* Task details
Transcribe word for word the lines below from the line with "ATOM 104 N N" through the line with "ATOM 117 C C", ends included.

* Material for the task
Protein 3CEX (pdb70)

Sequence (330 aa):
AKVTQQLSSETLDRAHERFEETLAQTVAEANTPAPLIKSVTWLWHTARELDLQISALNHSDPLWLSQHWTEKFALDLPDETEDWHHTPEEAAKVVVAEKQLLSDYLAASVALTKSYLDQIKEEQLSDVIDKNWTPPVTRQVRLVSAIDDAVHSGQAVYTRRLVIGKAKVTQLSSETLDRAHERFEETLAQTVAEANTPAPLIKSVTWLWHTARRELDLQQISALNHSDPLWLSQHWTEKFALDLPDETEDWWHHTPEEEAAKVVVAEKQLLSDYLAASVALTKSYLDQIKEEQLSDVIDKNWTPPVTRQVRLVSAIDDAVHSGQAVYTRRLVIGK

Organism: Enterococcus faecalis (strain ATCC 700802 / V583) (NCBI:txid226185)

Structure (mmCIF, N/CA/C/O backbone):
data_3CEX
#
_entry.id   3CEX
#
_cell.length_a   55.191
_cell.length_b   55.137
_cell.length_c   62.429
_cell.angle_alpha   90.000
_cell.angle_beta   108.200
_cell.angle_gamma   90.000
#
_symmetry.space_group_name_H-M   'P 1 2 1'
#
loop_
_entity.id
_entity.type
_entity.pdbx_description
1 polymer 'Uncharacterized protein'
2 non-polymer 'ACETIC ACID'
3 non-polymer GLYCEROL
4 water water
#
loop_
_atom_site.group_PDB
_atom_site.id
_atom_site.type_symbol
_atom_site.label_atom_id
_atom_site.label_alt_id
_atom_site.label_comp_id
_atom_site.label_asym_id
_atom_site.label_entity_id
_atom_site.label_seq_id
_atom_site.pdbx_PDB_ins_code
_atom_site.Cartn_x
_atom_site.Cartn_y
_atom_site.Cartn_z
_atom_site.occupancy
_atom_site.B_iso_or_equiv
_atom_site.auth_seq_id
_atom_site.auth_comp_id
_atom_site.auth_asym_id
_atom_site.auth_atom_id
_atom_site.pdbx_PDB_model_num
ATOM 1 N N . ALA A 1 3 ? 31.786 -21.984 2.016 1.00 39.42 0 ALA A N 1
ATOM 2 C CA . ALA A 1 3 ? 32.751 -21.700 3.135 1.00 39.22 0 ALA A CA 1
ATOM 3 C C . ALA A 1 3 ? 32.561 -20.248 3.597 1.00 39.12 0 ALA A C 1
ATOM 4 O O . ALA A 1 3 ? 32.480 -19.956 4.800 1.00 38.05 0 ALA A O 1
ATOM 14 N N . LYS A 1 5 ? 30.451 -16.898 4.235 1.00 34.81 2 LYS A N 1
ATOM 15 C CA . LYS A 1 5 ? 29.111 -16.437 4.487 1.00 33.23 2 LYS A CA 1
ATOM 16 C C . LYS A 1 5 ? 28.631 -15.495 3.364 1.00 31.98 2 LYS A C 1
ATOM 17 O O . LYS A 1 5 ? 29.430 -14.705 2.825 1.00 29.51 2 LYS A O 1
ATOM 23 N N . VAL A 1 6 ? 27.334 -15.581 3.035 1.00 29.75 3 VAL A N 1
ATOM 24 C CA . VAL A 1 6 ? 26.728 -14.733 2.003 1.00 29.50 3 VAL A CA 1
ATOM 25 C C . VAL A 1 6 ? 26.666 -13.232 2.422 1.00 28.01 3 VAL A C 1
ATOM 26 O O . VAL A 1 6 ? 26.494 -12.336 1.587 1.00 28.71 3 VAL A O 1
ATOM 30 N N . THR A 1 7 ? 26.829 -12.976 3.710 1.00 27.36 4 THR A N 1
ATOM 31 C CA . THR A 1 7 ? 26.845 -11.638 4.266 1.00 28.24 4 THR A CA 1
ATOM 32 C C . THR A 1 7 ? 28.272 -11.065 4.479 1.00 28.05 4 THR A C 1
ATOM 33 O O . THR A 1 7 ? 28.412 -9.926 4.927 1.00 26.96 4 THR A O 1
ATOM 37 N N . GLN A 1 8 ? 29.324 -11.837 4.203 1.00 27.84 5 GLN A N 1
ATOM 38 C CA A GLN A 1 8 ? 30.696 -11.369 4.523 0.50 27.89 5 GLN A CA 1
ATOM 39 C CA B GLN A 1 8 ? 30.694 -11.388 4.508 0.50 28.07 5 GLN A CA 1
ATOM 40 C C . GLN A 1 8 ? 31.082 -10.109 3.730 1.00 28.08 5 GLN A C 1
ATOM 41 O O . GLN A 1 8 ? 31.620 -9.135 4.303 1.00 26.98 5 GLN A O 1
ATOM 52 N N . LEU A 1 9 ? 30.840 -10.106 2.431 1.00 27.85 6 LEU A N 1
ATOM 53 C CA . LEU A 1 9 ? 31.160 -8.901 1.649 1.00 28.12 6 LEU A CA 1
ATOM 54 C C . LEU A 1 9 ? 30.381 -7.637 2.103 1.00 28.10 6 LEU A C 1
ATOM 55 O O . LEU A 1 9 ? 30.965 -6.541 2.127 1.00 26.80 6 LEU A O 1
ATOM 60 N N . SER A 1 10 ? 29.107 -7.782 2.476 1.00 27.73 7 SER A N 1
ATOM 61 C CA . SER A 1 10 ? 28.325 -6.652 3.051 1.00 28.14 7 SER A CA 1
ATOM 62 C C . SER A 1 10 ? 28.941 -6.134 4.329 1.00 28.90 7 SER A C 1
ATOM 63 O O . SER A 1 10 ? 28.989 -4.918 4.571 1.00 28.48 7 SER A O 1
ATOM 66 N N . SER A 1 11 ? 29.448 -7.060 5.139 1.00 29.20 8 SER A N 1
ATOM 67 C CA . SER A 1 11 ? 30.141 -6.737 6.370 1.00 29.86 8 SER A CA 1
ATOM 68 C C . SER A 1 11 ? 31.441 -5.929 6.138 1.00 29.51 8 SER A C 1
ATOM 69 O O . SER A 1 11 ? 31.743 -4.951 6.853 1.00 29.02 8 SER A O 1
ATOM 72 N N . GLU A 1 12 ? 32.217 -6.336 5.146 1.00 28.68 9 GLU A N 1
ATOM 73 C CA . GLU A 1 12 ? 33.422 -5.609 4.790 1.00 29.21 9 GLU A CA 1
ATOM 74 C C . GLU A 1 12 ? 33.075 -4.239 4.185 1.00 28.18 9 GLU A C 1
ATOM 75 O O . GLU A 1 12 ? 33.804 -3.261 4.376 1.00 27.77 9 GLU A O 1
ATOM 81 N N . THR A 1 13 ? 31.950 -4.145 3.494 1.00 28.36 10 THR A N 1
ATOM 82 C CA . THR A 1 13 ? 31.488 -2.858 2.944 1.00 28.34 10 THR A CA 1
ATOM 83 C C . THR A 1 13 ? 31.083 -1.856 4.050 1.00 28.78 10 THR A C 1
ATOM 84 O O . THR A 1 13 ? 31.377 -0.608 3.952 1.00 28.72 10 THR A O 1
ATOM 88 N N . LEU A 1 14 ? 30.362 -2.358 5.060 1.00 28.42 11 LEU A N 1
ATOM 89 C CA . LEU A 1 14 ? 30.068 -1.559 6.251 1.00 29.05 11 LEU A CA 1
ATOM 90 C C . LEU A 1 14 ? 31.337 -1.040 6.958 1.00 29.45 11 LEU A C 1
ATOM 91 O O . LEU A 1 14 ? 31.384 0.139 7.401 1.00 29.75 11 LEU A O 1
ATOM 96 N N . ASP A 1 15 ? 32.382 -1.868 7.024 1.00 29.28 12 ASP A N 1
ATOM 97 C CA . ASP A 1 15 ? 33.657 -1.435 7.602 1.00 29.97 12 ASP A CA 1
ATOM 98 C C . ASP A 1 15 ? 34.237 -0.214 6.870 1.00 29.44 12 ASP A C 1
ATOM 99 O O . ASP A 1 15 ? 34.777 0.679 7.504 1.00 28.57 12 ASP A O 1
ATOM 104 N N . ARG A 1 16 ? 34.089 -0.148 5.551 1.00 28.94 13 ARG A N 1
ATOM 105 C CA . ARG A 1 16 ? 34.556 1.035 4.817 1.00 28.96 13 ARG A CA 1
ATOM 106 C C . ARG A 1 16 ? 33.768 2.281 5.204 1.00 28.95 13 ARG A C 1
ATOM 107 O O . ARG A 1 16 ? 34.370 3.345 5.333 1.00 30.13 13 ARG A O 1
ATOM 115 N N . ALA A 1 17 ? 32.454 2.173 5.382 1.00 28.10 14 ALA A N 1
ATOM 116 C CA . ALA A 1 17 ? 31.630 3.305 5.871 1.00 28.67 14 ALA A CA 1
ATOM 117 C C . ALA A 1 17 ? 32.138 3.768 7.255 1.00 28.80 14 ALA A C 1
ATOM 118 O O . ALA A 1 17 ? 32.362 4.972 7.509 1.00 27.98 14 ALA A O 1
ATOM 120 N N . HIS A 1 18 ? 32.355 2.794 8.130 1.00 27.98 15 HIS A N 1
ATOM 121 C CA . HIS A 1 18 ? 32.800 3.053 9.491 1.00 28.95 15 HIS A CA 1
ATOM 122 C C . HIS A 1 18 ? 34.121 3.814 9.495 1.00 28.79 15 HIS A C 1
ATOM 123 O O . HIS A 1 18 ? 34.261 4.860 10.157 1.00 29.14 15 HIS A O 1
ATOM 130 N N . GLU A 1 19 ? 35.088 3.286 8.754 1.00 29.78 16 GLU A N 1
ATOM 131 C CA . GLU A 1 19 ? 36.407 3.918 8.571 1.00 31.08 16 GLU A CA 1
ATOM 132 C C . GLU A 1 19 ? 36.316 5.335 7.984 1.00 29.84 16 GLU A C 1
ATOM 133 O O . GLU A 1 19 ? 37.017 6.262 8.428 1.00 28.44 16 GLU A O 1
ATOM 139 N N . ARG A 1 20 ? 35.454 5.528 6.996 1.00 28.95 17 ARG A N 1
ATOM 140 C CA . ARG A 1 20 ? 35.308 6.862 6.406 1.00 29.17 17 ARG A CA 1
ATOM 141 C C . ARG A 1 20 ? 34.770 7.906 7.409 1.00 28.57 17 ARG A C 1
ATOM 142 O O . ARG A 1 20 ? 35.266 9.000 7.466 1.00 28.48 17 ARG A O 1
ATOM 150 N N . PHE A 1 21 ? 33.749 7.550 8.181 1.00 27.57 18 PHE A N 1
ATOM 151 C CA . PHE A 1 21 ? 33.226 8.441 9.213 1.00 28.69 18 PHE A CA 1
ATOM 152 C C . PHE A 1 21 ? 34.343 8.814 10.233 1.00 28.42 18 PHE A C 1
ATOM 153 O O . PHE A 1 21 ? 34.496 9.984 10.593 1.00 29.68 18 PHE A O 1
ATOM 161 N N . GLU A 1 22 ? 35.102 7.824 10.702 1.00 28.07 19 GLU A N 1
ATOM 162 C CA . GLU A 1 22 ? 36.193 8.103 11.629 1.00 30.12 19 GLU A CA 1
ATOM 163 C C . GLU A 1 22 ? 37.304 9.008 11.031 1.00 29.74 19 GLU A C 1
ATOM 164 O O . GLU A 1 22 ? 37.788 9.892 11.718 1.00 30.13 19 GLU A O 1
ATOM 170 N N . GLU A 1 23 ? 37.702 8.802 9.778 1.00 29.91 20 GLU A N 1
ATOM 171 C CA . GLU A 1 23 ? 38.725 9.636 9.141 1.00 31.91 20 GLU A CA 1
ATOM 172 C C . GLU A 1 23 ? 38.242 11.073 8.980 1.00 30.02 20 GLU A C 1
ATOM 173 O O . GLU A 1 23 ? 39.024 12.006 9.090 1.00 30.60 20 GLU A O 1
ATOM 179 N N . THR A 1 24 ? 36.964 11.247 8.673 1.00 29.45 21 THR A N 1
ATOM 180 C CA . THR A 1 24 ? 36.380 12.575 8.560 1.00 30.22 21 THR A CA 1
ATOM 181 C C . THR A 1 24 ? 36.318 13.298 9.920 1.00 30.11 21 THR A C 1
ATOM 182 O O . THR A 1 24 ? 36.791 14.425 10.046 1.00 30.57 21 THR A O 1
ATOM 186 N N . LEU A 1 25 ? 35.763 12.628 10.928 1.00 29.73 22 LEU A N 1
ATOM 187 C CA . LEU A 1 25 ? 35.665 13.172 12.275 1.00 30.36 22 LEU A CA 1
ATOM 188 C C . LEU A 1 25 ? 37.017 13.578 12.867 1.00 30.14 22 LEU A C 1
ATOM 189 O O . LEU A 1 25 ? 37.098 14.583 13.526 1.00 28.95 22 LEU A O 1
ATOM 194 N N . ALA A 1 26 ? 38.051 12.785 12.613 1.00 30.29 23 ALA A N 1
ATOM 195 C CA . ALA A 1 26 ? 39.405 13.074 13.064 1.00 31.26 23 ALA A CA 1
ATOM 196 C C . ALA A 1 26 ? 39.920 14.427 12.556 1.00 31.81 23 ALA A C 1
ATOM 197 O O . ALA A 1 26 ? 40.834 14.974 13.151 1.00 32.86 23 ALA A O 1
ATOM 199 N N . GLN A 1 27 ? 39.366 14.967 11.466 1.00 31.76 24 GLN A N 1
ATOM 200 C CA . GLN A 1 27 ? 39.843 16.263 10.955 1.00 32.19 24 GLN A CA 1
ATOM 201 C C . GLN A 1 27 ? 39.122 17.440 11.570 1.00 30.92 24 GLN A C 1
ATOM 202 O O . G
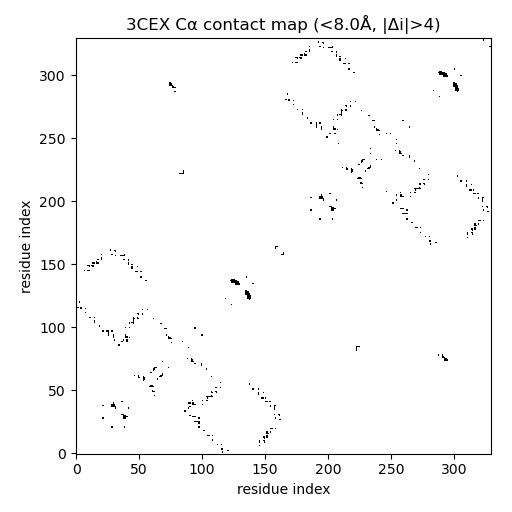LN A 1 27 ? 39.465 18.577 11.259 1.00 31.75 24 GLN A O 1
ATOM 216 N N . THR A 1 29 ? 37.110 19.696 14.855 1.00 27.73 26 THR A N 1
ATOM 217 C CA . THR A 1 29 ? 36.766 19.953 16.259 1.00 27.85 26 THR A CA 1
ATOM 218 C C . THR A 1 29 ? 35.301 19.555 16.457 1.00 27.51 26 THR A C 1
ATOM 219 O O . THR A 1 29 ? 34.579 19.365 15.479 1.00 26.64 26 THR A O 1
ATOM 223 N N . VAL A 1 30 ? 34.872 19.394 17.707 1.00 27.47 27 VAL A N 1
ATOM 224 C CA . VAL A 1 30 ? 33.481 19.055 17.980 1.00 27.99 27 VAL A CA 1
ATOM 225 C C . VAL A 1 30 ? 32.554 20.188 17.507 1.00 27.44 27 VAL A C 1
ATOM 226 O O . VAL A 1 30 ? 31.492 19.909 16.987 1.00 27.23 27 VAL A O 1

* Task output
ATOM 104 N N . ARG A 1 16 ? 34.089 -0.148 5.551 1.00 28.94 13 ARG A N 1
ATOM 105 C CA . ARG A 1 16 ? 34.556 1.035 4.817 1.00 28.96 13 ARG A CA 1
ATOM 106 C C . ARG A 1 16 ? 33.768 2.281 5.204 1.00 28.95 13 ARG A C 1
ATOM 107 O O . ARG A 1 16 ? 34.370 3.345 5.333 1.00 30.13 13 ARG A O 1
ATOM 115 N N . ALA A 1 17 ? 32.454 2.173 5.382 1.00 28.10 14 ALA A N 1
ATOM 116 C CA . ALA A 1 17 ? 31.630 3.305 5.871 1.00 28.67 14 ALA A CA 1
ATOM 117 C C . ALA A 1 17 ? 32.138 3.768 7.255 1.00 28.80 14 ALA A C 1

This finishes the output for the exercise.